Guten Abend alle zusammen 

  Habe da eine frage 

  Und zwar wollten wir paar kleine Anlagen für unsere Azubis bauen an denen sie etwas S7 üben können, nichts wildes paar Motoren paar Endschalter u.s.w.
  So und nun die frage: wie oder womit verbind ich die Anlage mir der SPS (Simatic  S7)
  Gibt es da fertige Kabel?  Was soll man auf der Anlagen Seite nehmen Reihenklemmen? oder gibt es da fertige Module

  Wir haben ca. 12 Eingänge und 7 Ausgänge  

  Mit freundlichen Grüßen 
  Alex


----------



## vierlagig (12 August 2008)

von was für anlagen sprechen wir? groß, klein, mittel? müssen kabel verlegt werden oder reicht eine fliegende verdrahtung? soll es ordentlich und praxisnah sein oder nur als modell für die programmierung dienen?

denn: von bastellösung bis professionell gibt es eine lange leiter zu erklimmen.

gehen wir davon aus es soll vernünftig und praxisnah sein und ihr verlegt kabel zu den einzelnen aktoren und sensoren, so würde ich zur reihenklemme greifen und die interne verdrahtung evtl. mit einem vorkonfektionierten stecker machen, das geht schnell, ist nicht wesentlich teurer und sieht gut aus ...

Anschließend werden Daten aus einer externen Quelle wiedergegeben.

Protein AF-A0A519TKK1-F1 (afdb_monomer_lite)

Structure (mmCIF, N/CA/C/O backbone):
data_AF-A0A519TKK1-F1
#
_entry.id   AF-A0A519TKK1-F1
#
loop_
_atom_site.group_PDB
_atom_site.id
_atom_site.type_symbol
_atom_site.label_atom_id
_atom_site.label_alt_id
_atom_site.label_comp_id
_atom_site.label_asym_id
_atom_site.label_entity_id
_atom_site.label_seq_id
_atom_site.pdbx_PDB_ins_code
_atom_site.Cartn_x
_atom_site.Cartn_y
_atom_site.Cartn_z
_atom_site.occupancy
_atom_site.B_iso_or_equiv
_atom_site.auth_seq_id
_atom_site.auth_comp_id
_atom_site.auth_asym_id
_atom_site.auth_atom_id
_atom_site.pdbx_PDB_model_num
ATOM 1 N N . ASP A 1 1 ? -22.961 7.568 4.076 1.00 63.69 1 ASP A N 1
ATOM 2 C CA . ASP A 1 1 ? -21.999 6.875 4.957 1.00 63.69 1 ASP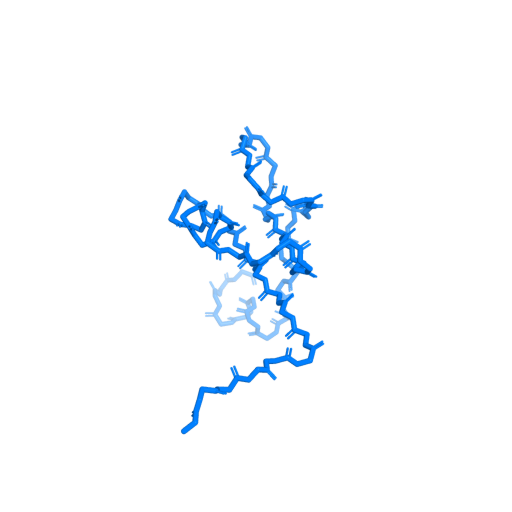 A CA 1
ATOM 3 C C . ASP A 1 1 ? -20.653 6.679 4.289 1.00 63.69 1 ASP A C 1
ATOM 5 O O . ASP A 1 1 ? -20.602 6.449 3.086 1.00 63.69 1 ASP A O 1
ATOM 9 N N . ARG A 1 2 ? -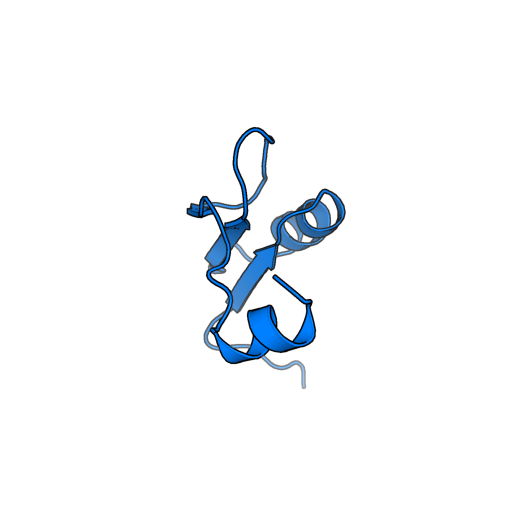19.557 6.835 5.043 1.00 75.81 2 ARG A N 1
ATOM 10 C CA . ARG A 1 2 ? -18.204 6.509 4.566 1.00 75.81 2 ARG A CA 1
ATOM 11 C C . ARG A 1 2 ? -17.981 5.004 4.708 1.00 75.81 2 ARG A C 1
ATOM 13 O O . ARG A 1 2 ? -18.320 4.432 5.737 1.00 75.81 2 ARG A O 1
ATOM 20 N N . TYR A 1 3 ? -17.417 4.381 3.678 1.00 81.00 3 TYR A N 1
ATOM 21 C CA . TYR A 1 3 ? -17.064 2.964 3.696 1.00 81.00 3 TYR A CA 1
ATOM 22 C C . TYR A 1 3 ? -15.871 2.727 4.628 1.00 81.00 3 TYR A C 1
ATOM 24 O O . TYR A 1 3 ? -14.810 3.319 4.427 1.00 81.00 3 TYR A O 1
ATOM 32 N N . THR A 1 4 ? -16.043 1.855 5.621 1.00 85.62 4 THR A N 1
ATOM 33 C CA . THR A 1 4 ? -14.950 1.380 6.477 1.00 85.62 4 THR A CA 1
ATOM 34 C C . THR A 1 4 ? -14.482 0.024 5.950 1.00 85.62 4 THR A C 1
ATOM 36 O O . THR A 1 4 ? -15.193 -0.968 6.134 1.00 85.62 4 THR A O 1
ATOM 39 N N . PRO A 1 5 ? -13.3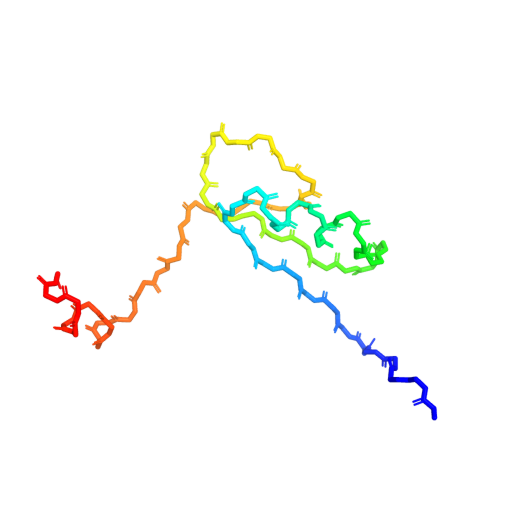26 -0.057 5.269 1.00 88.38 5 PRO A N 1
ATOM 40 C CA . PRO A 1 5 ? -12.810 -1.332 4.799 1.00 88.38 5 PRO A CA 1
ATOM 41 C C . PRO A 1 5 ? -12.428 -2.220 5.987 1.00 88.38 5 PRO A C 1
ATOM 43 O O . PRO A 1 5 ? -11.757 -1.773 6.913 1.00 88.38 5 PRO A O 1
ATOM 46 N N . ALA A 1 6 ? -12.785 -3.503 5.922 1.00 93.44 6 ALA A N 1
ATOM 47 C CA . ALA A 1 6 ? -12.290 -4.507 6.869 1.00 93.44 6 ALA A CA 1
ATOM 48 C C . ALA A 1 6 ? -10.784 -4.795 6.686 1.00 93.44 6 ALA A C 1
ATOM 50 O O . ALA A 1 6 ? -10.144 -5.364 7.565 1.00 93.44 6 ALA A O 1
ATOM 51 N N . PHE A 1 7 ? -10.223 -4.420 5.531 1.00 94.69 7 PHE A N 1
ATOM 52 C CA . PHE A 1 7 ? -8.823 -4.615 5.179 1.00 94.69 7 PHE A CA 1
ATOM 53 C C . PHE A 1 7 ? -8.359 -3.547 4.183 1.00 94.69 7 PHE A C 1
ATOM 55 O O . PHE A 1 7 ? -9.054 -3.268 3.205 1.00 94.69 7 PHE A O 1
ATOM 62 N N . ALA A 1 8 ? -7.165 -2.993 4.401 1.00 95.38 8 ALA A N 1
ATOM 63 C CA . ALA A 1 8 ? -6.547 -2.009 3.519 1.00 95.38 8 ALA A CA 1
ATOM 64 C C . ALA A 1 8 ? -5.144 -2.461 3.087 1.00 95.38 8 ALA A C 1
ATOM 66 O O . ALA A 1 8 ? -4.317 -2.852 3.916 1.00 95.38 8 ALA A O 1
ATOM 67 N N . LEU A 1 9 ? -4.880 -2.369 1.783 1.00 97.06 9 LEU A N 1
ATOM 68 C CA . LEU A 1 9 ? -3.592 -2.662 1.160 1.00 97.06 9 LEU A CA 1
ATOM 69 C C . LEU A 1 9 ? -3.243 -1.556 0.163 1.00 97.06 9 LEU A C 1
ATOM 71 O O . LEU A 1 9 ? -4.045 -1.248 -0.715 1.00 97.06 9 LEU A O 1
ATOM 75 N N . ALA A 1 10 ? -2.027 -1.025 0.265 1.00 97.44 10 ALA A N 1
ATOM 76 C CA . ALA A 1 10 ? -1.406 -0.202 -0.767 1.00 97.44 10 ALA A CA 1
ATOM 77 C C . ALA A 1 10 ? -0.115 -0.873 -1.254 1.00 97.44 10 ALA A C 1
ATOM 79 O O . ALA A 1 10 ? 0.712 -1.315 -0.453 1.00 97.44 10 ALA A O 1
ATOM 80 N N . LEU A 1 11 ? 0.063 -0.950 -2.569 1.00 97.19 11 LEU A N 1
ATOM 81 C CA . LEU A 1 11 ? 1.250 -1.504 -3.209 1.00 97.19 11 LEU A CA 1
ATOM 82 C C . LEU A 1 11 ? 1.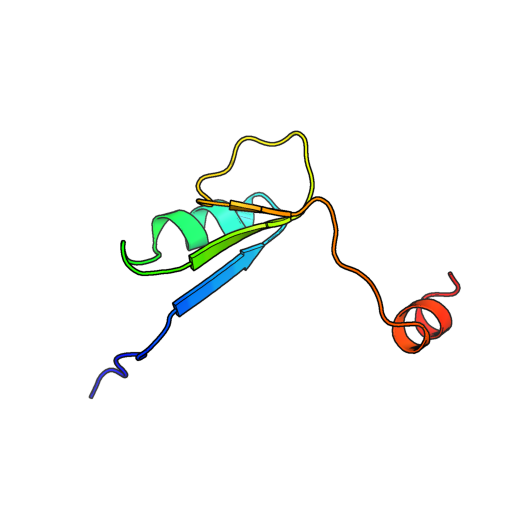687 -0.554 -4.322 1.00 97.19 11 LEU A C 1
ATOM 84 O O . LEU A 1 11 ? 0.848 -0.144 -5.117 1.00 97.19 11 LEU A O 1
ATOM 88 N N . GLY A 1 12 ? 2.974 -0.218 -4.350 1.00 96.06 12 GLY A N 1
ATOM 89 C CA . GLY A 1 12 ? 3.503 0.815 -5.233 1.00 96.06 12 GLY A CA 1
ATOM 90 C C . GLY A 1 12 ? 5.010 0.709 -5.442 1.00 96.06 12 GLY A C 1
ATOM 91 O O . GLY A 1 12 ? 5.721 0.144 -4.606 1.00 96.06 12 GLY A O 1
ATOM 92 N N . ASP A 1 13 ? 5.496 1.210 -6.568 1.00 95.94 13 ASP A N 1
ATOM 93 C CA . ASP A 1 13 ? 6.867 1.057 -7.054 1.00 95.94 13 ASP A CA 1
ATOM 94 C C . ASP A 1 13 ? 7.557 2.386 -7.367 1.00 95.94 13 ASP A C 1
ATOM 96 O O . ASP A 1 13 ? 8.753 2.393 -7.667 1.00 95.94 13 ASP A O 1
ATOM 100 N N . ASP A 1 14 ? 6.886 3.528 -7.220 1.00 94.31 14 ASP A N 1
ATOM 101 C CA . ASP A 1 14 ? 7.476 4.824 -7.542 1.00 94.31 14 ASP A CA 1
ATOM 102 C C . ASP A 1 14 ? 7.396 5.831 -6.384 1.00 94.31 14 ASP A C 1
ATOM 104 O O . ASP A 1 14 ? 7.069 5.498 -5.245 1.00 94.31 14 ASP A O 1
ATOM 108 N N . ARG A 1 15 ? 7.839 7.064 -6.641 1.00 94.25 15 ARG A N 1
ATOM 109 C CA . ARG A 1 15 ? 7.862 8.126 -5.629 1.00 94.25 15 ARG A CA 1
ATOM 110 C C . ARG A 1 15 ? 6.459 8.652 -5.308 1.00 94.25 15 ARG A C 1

es gibt auch "spezielle" aktor/sensor-reihenklemmen, wenn es noch ein bißchen schicker sein darf, da können die versorgungspotentiale durchgeschliffen werden, spart ne menge kupfer...


----------



## alexrosen83 (12 August 2008)

es soll vernünftig sein und gut aussehen. wir haben die Steuerungen am festen platzt stehen die kleinen anlagen 600x600mm werden aber je nach bedarf angeschlossen. deswegen dachte ich an fertige Stecker die man auf beiden Seiten einsteckt und es kann losgehen da die Stecker oder Kabel oft hin und her gesteckt werden kommt ein Flachbandkabel auch nicht in frage.
  Bei Phoenix Contact gibt es interessante Module z.B. FLKM-D25SUB wäre das was?? Dann kommt aber noch die frage wie ich das Kabel auf die SPS auflege gibt es da vielleicht auch Stecker?


----------



## vierlagig (12 August 2008)

das sind natürlich andere vorraussetzungen, die man auch mal in der eigentlichen fragestellung erwähnen könnte...

also robuste und gute stecker bekommst du bei weidmüller oder harting.
für die baugruppen gibt es extra stecker, bei siemens z.b. auch vorkonfektioniert, bei anderen nachbauern sicher auch ...

wobei ich den stecker vom "schaltschrank" ausgehend machen würde, also die anlage ohne kabel ausstatten, nur mit stecker, wo die buchse des signalaustauschs rankommt - spannungsführend=buchse  - so spart man kabel und du kannst im schaltschrank mit den oben erwähnten reihenklemmen arbeiten und rangieren ...


----------



## alexrosen83 (12 August 2008)

Vielen Dank für deine schnellen antworten hast mir sehr geholfen 


  Mit freundlichen Grüßen
  alex


----------



## Gecht (12 August 2008)

Wir benutzen die Phönix Adapter auch in echt, nicht nur zum üben.
http://www.phoenixcontact.de/signalanpassung/242_6583.htm


----------



## alexrosen83 (13 August 2008)

Guten Morgen

  Jo danke genau die habe ich gesucht



mfg 




alex


----------